═══ Supplied data ═══

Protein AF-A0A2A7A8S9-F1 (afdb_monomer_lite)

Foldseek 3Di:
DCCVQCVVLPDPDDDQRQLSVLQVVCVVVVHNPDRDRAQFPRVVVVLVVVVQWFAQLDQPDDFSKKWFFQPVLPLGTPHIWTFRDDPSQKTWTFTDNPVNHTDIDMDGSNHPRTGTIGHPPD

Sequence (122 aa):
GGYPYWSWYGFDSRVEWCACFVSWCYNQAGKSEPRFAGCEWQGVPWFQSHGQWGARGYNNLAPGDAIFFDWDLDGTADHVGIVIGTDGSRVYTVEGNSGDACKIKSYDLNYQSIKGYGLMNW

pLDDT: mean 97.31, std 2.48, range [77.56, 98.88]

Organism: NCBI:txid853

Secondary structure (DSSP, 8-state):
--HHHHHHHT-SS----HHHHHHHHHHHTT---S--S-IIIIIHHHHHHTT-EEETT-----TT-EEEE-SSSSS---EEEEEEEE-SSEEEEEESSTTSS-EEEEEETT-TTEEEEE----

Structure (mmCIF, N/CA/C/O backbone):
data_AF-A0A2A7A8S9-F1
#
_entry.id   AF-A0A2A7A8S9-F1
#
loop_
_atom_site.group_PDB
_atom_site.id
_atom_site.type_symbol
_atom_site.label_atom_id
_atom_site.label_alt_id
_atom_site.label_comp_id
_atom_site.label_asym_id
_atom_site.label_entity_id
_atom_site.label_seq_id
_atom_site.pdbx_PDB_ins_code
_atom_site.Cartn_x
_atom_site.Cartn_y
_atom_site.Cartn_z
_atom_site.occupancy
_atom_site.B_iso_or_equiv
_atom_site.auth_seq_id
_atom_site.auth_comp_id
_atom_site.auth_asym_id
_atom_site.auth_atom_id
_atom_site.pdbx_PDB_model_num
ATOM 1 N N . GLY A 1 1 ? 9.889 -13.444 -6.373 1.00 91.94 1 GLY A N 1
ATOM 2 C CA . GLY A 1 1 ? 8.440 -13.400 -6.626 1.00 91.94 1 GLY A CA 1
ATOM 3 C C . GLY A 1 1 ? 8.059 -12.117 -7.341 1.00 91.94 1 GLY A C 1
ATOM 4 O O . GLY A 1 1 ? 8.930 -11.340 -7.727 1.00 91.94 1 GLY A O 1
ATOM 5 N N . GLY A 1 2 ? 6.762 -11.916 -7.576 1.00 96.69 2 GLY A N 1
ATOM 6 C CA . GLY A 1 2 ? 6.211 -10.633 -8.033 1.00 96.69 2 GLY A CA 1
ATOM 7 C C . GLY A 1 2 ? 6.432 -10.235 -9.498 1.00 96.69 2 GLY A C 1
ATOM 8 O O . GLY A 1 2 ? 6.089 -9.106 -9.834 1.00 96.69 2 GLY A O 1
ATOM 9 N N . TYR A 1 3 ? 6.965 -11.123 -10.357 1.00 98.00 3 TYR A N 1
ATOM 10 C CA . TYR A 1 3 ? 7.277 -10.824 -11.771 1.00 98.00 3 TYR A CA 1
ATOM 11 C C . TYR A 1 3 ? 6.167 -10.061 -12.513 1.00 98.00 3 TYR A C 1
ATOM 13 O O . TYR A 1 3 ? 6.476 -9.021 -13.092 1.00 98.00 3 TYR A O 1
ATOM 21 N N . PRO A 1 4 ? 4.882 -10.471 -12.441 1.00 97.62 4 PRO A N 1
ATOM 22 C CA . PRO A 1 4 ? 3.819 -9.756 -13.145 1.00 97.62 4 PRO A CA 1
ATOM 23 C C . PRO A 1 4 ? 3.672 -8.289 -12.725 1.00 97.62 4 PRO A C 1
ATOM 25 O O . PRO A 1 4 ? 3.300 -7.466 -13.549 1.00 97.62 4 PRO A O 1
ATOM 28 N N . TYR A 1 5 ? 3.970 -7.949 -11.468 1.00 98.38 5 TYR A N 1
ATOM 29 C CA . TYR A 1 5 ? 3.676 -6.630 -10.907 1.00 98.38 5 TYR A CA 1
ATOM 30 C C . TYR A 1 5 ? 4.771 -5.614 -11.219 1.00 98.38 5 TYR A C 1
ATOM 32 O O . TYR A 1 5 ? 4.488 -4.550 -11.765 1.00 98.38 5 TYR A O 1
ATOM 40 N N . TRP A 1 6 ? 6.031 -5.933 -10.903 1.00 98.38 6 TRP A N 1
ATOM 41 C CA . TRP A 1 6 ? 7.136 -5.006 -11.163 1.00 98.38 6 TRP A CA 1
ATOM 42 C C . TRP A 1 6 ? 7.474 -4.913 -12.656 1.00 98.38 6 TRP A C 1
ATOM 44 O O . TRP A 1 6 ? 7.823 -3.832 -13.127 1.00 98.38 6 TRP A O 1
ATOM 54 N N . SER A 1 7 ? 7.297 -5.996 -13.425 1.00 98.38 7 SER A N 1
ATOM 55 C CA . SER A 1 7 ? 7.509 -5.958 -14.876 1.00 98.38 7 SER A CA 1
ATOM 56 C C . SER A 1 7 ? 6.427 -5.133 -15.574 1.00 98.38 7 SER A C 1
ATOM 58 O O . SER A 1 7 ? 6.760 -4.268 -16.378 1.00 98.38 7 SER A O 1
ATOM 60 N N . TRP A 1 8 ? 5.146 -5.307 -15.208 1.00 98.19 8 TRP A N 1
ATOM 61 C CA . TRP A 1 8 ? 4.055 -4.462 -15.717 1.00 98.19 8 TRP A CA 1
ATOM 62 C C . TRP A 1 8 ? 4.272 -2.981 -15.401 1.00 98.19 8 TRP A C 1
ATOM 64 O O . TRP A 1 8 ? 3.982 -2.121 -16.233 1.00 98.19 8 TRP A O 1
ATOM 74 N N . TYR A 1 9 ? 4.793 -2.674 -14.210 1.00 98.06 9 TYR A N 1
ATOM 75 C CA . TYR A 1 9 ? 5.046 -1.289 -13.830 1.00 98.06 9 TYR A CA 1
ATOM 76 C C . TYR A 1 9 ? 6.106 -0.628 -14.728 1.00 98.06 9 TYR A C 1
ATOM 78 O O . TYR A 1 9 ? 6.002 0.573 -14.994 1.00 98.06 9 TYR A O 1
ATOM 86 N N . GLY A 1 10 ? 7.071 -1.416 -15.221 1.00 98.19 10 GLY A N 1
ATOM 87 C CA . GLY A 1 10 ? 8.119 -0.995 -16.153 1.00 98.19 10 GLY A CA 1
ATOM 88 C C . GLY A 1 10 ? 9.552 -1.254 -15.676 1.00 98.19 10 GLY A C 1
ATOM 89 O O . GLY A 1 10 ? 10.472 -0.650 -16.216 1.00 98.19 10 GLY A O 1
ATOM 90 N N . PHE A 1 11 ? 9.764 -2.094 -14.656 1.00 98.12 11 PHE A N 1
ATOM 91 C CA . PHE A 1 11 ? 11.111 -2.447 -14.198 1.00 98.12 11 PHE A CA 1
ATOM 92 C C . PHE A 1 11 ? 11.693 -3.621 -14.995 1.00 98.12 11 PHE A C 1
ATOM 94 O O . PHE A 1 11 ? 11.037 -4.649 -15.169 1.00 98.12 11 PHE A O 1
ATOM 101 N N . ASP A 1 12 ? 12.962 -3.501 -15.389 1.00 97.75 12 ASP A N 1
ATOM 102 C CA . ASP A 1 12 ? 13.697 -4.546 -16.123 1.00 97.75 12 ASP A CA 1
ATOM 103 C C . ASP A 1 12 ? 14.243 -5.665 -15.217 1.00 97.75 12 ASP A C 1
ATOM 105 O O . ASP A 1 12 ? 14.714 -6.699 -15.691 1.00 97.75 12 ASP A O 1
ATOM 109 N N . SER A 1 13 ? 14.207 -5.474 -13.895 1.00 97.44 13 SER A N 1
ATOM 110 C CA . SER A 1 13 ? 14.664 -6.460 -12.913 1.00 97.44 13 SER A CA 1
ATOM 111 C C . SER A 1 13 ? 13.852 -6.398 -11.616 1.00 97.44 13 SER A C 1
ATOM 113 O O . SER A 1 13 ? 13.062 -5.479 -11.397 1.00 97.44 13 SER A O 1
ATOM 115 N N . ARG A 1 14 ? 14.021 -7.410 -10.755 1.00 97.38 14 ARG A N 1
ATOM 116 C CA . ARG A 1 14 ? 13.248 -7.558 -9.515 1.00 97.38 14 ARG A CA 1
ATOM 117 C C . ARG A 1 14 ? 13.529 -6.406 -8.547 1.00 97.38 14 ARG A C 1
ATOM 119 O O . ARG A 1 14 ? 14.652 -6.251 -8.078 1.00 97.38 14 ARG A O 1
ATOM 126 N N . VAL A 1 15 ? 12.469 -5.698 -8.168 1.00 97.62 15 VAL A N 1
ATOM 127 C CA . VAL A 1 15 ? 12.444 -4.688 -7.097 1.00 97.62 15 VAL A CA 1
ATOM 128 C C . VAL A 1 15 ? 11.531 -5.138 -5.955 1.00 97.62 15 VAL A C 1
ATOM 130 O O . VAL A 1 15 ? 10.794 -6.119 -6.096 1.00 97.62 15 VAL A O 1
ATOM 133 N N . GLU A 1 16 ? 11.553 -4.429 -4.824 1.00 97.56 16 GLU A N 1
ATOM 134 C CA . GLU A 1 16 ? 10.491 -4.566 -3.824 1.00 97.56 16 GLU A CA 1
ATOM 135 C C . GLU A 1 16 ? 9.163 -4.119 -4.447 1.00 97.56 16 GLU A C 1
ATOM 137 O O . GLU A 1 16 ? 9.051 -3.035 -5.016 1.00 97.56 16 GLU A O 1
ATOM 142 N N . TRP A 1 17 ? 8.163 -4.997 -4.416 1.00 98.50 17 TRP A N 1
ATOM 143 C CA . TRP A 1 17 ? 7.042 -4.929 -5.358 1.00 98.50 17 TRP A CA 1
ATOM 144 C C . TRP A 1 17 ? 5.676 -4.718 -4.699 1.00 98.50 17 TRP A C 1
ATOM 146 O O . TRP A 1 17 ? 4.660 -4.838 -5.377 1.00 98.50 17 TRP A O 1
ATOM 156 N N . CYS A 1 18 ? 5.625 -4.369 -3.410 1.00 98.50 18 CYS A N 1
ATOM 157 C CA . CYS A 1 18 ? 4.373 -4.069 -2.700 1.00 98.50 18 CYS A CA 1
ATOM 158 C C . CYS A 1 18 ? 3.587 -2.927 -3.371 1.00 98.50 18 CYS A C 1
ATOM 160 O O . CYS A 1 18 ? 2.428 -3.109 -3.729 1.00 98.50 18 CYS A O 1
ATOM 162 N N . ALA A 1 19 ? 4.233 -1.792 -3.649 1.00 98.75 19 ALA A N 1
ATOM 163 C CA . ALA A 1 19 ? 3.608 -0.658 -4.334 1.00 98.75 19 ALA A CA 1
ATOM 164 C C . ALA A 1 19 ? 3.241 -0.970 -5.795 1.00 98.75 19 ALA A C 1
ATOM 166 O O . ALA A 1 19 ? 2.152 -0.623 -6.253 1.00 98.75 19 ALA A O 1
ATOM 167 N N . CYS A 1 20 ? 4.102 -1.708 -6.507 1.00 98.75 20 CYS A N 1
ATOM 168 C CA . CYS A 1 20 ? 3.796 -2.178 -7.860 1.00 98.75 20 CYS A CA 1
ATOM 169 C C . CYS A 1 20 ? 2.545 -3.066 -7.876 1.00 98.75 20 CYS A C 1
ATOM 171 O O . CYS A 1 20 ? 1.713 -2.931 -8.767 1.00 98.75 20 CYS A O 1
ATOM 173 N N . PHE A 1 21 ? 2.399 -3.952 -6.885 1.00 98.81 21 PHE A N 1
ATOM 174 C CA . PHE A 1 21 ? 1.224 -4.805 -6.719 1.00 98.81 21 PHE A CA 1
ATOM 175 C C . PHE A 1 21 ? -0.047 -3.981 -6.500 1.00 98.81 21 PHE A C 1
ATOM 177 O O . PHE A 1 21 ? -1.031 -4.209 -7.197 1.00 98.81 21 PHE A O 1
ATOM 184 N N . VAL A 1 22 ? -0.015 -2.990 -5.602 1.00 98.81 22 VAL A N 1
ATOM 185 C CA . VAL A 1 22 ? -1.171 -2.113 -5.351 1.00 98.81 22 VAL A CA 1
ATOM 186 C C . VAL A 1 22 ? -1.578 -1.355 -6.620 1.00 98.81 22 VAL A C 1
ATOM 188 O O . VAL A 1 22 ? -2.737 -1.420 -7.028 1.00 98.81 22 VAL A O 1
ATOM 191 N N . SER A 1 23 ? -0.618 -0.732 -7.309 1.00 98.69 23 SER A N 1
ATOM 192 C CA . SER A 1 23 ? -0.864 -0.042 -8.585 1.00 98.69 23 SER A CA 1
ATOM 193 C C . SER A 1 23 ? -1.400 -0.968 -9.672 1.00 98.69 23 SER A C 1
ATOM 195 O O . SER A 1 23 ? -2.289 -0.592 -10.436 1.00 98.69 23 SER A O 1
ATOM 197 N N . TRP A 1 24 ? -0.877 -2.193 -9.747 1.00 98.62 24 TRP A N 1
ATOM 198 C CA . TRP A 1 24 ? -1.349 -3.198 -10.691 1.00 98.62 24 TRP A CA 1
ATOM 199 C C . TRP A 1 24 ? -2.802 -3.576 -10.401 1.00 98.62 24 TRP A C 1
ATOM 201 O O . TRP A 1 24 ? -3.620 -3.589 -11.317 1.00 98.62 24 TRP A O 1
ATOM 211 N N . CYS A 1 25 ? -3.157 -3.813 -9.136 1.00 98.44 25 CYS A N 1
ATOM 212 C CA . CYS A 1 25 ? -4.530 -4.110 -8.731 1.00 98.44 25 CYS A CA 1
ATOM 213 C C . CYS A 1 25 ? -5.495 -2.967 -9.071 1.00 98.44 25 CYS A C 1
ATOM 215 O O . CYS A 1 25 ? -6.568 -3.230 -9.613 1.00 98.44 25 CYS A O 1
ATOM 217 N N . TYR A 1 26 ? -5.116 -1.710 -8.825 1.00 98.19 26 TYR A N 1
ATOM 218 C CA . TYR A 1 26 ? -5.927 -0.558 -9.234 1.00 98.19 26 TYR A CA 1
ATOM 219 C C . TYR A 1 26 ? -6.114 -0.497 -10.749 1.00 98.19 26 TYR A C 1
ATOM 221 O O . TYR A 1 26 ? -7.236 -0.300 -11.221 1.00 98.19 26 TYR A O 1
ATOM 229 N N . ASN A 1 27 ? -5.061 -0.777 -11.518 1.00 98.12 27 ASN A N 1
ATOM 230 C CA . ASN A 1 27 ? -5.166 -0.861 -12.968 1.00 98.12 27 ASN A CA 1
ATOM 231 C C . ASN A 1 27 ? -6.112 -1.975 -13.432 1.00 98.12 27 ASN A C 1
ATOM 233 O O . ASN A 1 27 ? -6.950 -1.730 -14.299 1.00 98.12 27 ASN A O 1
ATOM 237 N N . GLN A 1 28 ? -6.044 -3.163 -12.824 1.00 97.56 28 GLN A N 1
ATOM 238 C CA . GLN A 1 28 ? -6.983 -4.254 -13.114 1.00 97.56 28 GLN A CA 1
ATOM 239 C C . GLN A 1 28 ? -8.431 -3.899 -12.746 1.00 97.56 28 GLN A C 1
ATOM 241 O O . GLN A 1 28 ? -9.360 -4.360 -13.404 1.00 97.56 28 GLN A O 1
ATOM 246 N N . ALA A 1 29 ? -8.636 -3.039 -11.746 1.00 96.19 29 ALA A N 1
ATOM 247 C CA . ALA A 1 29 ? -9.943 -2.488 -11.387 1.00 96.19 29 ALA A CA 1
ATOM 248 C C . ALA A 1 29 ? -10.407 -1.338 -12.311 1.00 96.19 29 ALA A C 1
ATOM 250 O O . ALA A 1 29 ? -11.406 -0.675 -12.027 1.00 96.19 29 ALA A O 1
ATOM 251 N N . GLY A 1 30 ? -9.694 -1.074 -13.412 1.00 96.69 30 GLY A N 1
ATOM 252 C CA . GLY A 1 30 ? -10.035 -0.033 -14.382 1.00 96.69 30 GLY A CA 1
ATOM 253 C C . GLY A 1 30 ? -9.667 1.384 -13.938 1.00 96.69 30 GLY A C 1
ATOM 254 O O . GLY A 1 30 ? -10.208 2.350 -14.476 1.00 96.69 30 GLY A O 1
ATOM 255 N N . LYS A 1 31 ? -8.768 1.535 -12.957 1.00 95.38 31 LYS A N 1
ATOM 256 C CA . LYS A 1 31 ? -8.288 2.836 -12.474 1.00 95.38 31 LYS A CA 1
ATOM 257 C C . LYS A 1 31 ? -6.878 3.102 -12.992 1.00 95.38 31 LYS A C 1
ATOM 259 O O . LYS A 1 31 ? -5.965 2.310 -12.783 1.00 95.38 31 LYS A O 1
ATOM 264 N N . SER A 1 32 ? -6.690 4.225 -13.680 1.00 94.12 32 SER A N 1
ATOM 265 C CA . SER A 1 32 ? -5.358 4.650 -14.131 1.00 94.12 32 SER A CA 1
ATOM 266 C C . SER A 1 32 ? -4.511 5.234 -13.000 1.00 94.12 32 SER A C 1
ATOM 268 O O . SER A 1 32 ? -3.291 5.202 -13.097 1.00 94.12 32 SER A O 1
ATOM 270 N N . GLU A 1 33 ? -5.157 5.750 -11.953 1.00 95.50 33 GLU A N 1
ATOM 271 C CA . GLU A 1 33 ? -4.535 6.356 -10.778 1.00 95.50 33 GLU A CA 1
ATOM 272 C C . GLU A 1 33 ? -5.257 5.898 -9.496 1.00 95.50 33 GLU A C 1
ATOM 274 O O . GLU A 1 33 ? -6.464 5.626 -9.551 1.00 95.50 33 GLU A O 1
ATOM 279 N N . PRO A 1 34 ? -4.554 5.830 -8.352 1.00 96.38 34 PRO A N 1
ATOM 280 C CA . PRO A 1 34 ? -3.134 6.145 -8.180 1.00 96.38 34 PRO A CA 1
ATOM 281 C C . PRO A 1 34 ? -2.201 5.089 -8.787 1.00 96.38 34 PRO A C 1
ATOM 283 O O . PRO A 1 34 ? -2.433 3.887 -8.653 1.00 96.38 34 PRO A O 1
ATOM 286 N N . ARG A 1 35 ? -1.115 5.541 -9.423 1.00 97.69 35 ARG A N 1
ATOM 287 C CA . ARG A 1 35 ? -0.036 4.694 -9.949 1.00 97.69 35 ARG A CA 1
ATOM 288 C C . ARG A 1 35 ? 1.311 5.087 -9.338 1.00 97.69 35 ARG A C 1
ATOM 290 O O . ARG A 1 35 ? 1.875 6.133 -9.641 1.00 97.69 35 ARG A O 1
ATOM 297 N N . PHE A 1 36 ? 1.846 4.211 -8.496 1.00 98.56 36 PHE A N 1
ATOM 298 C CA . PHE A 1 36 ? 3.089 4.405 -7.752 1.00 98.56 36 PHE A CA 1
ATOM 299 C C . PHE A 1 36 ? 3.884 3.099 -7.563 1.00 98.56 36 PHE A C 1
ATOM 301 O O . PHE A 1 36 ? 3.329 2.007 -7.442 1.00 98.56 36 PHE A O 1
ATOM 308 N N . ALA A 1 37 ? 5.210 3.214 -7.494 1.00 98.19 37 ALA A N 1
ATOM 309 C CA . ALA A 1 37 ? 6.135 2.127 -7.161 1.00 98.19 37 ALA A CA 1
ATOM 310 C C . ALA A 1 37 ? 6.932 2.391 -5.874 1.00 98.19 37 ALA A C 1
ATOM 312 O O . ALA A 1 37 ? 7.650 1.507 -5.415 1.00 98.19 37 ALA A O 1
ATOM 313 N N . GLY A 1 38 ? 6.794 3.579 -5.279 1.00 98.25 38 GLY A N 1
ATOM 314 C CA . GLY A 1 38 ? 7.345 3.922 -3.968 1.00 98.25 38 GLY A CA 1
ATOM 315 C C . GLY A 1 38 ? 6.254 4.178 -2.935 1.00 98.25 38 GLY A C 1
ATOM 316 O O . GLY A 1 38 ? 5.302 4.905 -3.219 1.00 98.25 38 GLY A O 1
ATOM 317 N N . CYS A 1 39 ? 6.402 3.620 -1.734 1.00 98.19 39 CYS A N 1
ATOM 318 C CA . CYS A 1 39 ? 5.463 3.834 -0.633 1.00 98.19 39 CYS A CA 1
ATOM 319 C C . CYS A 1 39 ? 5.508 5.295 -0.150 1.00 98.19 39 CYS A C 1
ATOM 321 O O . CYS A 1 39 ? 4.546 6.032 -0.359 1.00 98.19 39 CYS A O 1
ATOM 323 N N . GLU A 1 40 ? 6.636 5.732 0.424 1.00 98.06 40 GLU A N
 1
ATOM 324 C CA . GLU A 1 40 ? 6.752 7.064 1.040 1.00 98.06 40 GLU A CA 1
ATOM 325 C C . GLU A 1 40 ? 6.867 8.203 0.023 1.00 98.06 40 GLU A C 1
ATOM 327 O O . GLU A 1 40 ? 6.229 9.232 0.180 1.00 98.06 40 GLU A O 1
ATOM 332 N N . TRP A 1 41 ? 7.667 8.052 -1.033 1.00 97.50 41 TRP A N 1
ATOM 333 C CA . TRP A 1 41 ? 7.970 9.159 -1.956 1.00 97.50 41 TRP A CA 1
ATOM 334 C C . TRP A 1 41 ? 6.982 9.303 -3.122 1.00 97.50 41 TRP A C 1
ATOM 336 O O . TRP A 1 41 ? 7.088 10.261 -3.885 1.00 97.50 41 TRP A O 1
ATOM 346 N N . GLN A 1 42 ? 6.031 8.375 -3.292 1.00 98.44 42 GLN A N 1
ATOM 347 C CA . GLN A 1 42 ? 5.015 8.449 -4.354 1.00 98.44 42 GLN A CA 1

═══

Retype the entries exactly from the first line, stopping after the line with "ATOM 6 C CA".

Protein AF-A0A2A7A8S9-F1 (afdb_monomer_lite)

Foldseek 3Di:
DCCVQCVVLPDPDDDQRQLSVLQVVCVVVVHNPDRDRAQFPRVVVVLVVVVQWFAQLDQPDDFSKKWFFQPVLPLGTPHIWTFRDDPSQKTWTFTDNPVNHTDIDMDGSNHPRTGTIGHPPD

Sequence (122 aa):
GGYPYWSWYGFDSRVEWCACFVSWCYNQAGKSEPRFAGCEWQGVPWFQSHGQWGARGYNNLAPGDAIFFDWDLDGTADHVGIVIGTDGSRVYTVEGNSGDACKIKSYDLNYQSIKGYGLMNW

pLDDT: mean 97.31, std 2.48, range [77.56, 98.88]

Organism: NCBI:txid853

Secondary structure (DSSP, 8-state):
--HHHHHHHT-SS----HHHHHHHHHHHTT---S--S-IIIIIHHHHHHTT-EEETT-----TT-EEEE-SSSSS---EEEEEEEE-SSEEEEEESSTTSS-EEEEEETT-TTEEEEE----

Structure (mmCIF, N/CA/C/O backbone):
data_AF-A0A2A7A8S9-F1
#
_entry.id   AF-A0A2A7A8S9-F1
#
loop_
_atom_site.group_PDB
_atom_site.id
_atom_site.type_symbol
_atom_site.label_atom_id
_atom_site.label_alt_id
_atom_site.label_comp_id
_atom_site.label_asym_id
_atom_site.label_entity_id
_atom_site.label_seq_id
_atom_site.pdbx_PDB_ins_code
_atom_site.Cartn_x
_atom_site.Cartn_y
_atom_site.Cartn_z
_atom_site.occupancy
_atom_site.B_iso_or_equiv
_atom_site.auth_seq_id
_atom_site.auth_comp_id
_atom_site.auth_asym_id
_atom_site.auth_atom_id
_atom_site.pdbx_PDB_model_num
ATOM 1 N N . GLY A 1 1 ? 9.889 -13.444 -6.373 1.00 91.94 1 GLY A N 1
ATOM 2 C CA . GLY A 1 1 ? 8.440 -13.400 -6.626 1.00 91.94 1 GLY A CA 1
ATOM 3 C C . GLY A 1 1 ? 8.059 -12.117 -7.341 1.00 91.94 1 GLY A C 1
ATOM 4 O O . GLY A 1 1 ? 8.930 -11.340 -7.727 1.00 91.94 1 GLY A O 1
ATOM 5 N N . GLY A 1 2 ? 6.762 -11.916 -7.576 1.00 96.69 2 GLY A N 1
ATOM 6 C CA . GLY A 1 2 ? 6.211 -10.633 -8.033 1.00 96.69 2 GLY A CA 1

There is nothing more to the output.